[Data entries]
•••••

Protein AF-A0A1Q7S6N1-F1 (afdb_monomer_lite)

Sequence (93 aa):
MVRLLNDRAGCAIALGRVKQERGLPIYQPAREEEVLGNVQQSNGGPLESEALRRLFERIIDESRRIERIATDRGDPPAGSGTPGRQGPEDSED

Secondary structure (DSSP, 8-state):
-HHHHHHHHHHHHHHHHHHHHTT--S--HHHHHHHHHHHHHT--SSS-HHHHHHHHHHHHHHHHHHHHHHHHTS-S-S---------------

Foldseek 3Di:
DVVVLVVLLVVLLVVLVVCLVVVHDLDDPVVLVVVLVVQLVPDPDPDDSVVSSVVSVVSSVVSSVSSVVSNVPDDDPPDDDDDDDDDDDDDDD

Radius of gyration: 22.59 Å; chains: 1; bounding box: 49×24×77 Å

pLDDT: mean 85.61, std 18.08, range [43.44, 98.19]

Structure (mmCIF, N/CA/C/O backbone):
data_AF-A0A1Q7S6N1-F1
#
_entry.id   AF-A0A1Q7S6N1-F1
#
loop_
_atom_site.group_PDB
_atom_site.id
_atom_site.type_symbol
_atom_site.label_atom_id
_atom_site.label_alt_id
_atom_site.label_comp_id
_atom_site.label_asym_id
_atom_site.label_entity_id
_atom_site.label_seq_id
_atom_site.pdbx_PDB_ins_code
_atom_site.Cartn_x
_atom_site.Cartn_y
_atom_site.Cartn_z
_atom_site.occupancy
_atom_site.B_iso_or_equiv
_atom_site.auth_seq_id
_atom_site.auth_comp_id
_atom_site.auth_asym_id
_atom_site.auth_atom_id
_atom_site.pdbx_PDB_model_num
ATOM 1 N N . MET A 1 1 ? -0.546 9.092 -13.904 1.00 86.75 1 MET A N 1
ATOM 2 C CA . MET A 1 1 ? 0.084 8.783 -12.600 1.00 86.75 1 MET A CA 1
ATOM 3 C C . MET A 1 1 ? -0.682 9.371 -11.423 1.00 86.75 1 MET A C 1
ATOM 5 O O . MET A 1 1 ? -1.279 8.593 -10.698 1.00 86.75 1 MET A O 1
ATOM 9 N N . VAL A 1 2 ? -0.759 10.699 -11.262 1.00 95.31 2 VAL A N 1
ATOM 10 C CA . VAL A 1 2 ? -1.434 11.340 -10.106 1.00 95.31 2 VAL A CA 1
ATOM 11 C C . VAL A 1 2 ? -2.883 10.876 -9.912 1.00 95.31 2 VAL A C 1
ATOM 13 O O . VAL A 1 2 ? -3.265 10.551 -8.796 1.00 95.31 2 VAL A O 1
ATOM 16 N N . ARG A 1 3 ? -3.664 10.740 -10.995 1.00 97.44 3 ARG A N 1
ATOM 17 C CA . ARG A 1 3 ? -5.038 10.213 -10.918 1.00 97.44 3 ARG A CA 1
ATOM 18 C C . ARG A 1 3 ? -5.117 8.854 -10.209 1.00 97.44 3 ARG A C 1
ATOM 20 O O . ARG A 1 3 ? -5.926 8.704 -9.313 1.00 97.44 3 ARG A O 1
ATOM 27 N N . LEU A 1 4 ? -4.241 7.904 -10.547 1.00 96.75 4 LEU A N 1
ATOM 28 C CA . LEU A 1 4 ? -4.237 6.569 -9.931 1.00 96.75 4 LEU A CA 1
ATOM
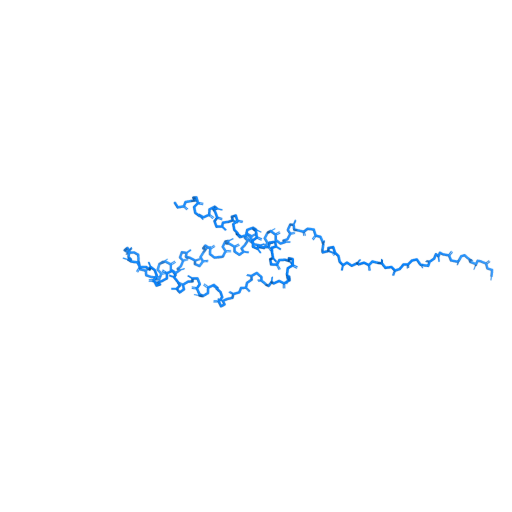 29 C C . LEU A 1 4 ? -3.856 6.613 -8.446 1.00 96.75 4 LEU A C 1
ATOM 31 O O . LEU A 1 4 ? -4.357 5.819 -7.658 1.00 96.75 4 LEU A O 1
ATOM 35 N N . LEU A 1 5 ? -2.980 7.544 -8.060 1.00 96.19 5 LEU A N 1
ATOM 36 C CA . LEU A 1 5 ? -2.636 7.758 -6.654 1.00 96.19 5 LEU A CA 1
ATOM 37 C C . LEU A 1 5 ? -3.819 8.357 -5.881 1.00 96.19 5 LEU A C 1
ATOM 39 O O . LEU A 1 5 ? -4.087 7.922 -4.765 1.00 96.19 5 LEU A O 1
ATOM 43 N N . ASN A 1 6 ? -4.565 9.282 -6.489 1.00 96.88 6 ASN A N 1
ATOM 44 C CA . ASN A 1 6 ? -5.790 9.830 -5.903 1.00 96.88 6 ASN A CA 1
ATOM 45 C C . ASN A 1 6 ? -6.892 8.767 -5.795 1.00 96.88 6 ASN A C 1
ATOM 47 O O . ASN A 1 6 ? -7.536 8.666 -4.755 1.00 96.88 6 ASN A O 1
ATOM 51 N N . ASP A 1 7 ? -7.066 7.934 -6.825 1.00 97.81 7 ASP A N 1
ATOM 52 C CA . ASP A 1 7 ? -8.010 6.812 -6.801 1.00 97.81 7 ASP A CA 1
ATOM 53 C C . ASP A 1 7 ? -7.645 5.839 -5.665 1.00 97.81 7 ASP A C 1
ATOM 55 O O . ASP A 1 7 ? -8.495 5.449 -4.865 1.00 97.81 7 ASP A O 1
ATOM 59 N N . ARG A 1 8 ? -6.351 5.521 -5.513 1.00 96.81 8 ARG A N 1
ATOM 60 C CA . ARG A 1 8 ? -5.845 4.709 -4.399 1.00 96.81 8 ARG A CA 1
ATOM 61 C C . ARG A 1 8 ? -6.100 5.360 -3.037 1.00 96.81 8 ARG A C 1
ATOM 63 O O . ARG A 1 8 ? -6.486 4.655 -2.108 1.00 96.81 8 ARG A O 1
ATOM 70 N N . ALA A 1 9 ? -5.907 6.671 -2.906 1.00 96.31 9 ALA A N 1
ATOM 71 C CA . ALA A 1 9 ? -6
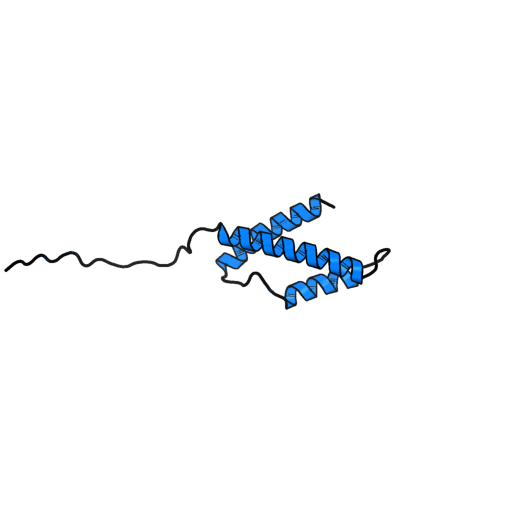.225 7.408 -1.684 1.00 96.31 9 ALA A CA 1
A
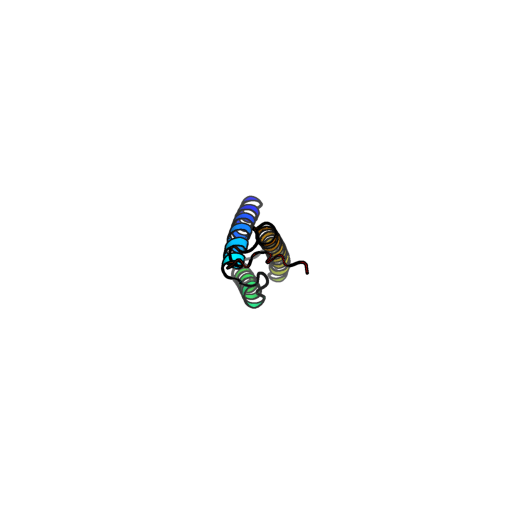TOM 72 C C . ALA A 1 9 ? -7.724 7.325 -1.346 1.00 96.31 9 ALA A C 1
ATOM 74 O O . ALA A 1 9 ? -8.078 7.090 -0.193 1.00 96.31 9 ALA A O 1
ATOM 75 N N . GLY A 1 10 ? -8.604 7.431 -2.347 1.00 97.25 10 GLY A N 1
ATOM 76 C CA . GLY A 1 10 ? -10.043 7.210 -2.183 1.00 97.25 10 GLY A CA 1
ATOM 77 C C . GLY A 1 10 ? -10.362 5.805 -1.662 1.00 97.25 10 GLY A C 1
ATOM 78 O O . GLY A 1 10 ? -11.110 5.658 -0.693 1.00 97.25 10 GLY A O 1
ATOM 79 N N . CYS A 1 11 ? -9.726 4.777 -2.232 1.00 96.75 11 CYS A N 1
ATOM 80 C CA . CYS A 1 11 ? -9.838 3.402 -1.738 1.00 96.75 11 CYS A CA 1
ATOM 81 C C . CYS A 1 11 ? -9.340 3.259 -0.292 1.00 96.75 11 CYS A C 1
ATOM 83 O O . CYS A 1 11 ? -9.985 2.582 0.502 1.00 96.75 11 CYS A O 1
ATOM 85 N N . ALA A 1 12 ? -8.228 3.908 0.067 1.00 96.56 12 ALA A N 1
ATOM 86 C CA . ALA A 1 12 ? -7.686 3.896 1.424 1.00 96.56 12 ALA A CA 1
ATOM 87 C C . ALA A 1 12 ? -8.666 4.517 2.438 1.00 96.56 12 ALA A C 1
ATOM 89 O O . ALA A 1 12 ? -8.875 3.959 3.510 1.00 96.56 12 ALA A O 1
ATOM 90 N N . ILE A 1 13 ? -9.349 5.611 2.087 1.00 96.62 13 ILE A N 1
ATOM 91 C CA . ILE A 1 13 ? -10.387 6.211 2.946 1.00 96.62 13 ILE A CA 1
ATOM 92 C C . ILE A 1 13 ? -11.531 5.221 3.193 1.00 96.62 13 ILE A C 1
ATOM 94 O O . ILE A 1 13 ? -11.937 5.014 4.337 1.00 96.62 13 ILE A O 1
ATOM 98 N N . ALA A 1 14 ? -12.050 4.602 2.128 1.00 96.12 14 ALA A N 1
ATOM 99 C CA . ALA A 1 14 ? -13.136 3.631 2.240 1.00 96.12 14 ALA A CA 1
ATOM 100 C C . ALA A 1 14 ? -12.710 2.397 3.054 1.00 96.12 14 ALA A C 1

•••••

WHAT YOU SHOULD DO → Reproduce verbatim only the lines from the one holding "ATOM 99 C CA" through the end of the records.

EXPECTED ANSWER →
ATOM 99 C CA . ALA A 1 14 ? -13.136 3.631 2.240 1.00 96.12 14 ALA A CA 1
ATOM 100 C C . ALA A 1 14 ? -12.710 2.397 3.054 1.00 96.12 14 ALA A C 1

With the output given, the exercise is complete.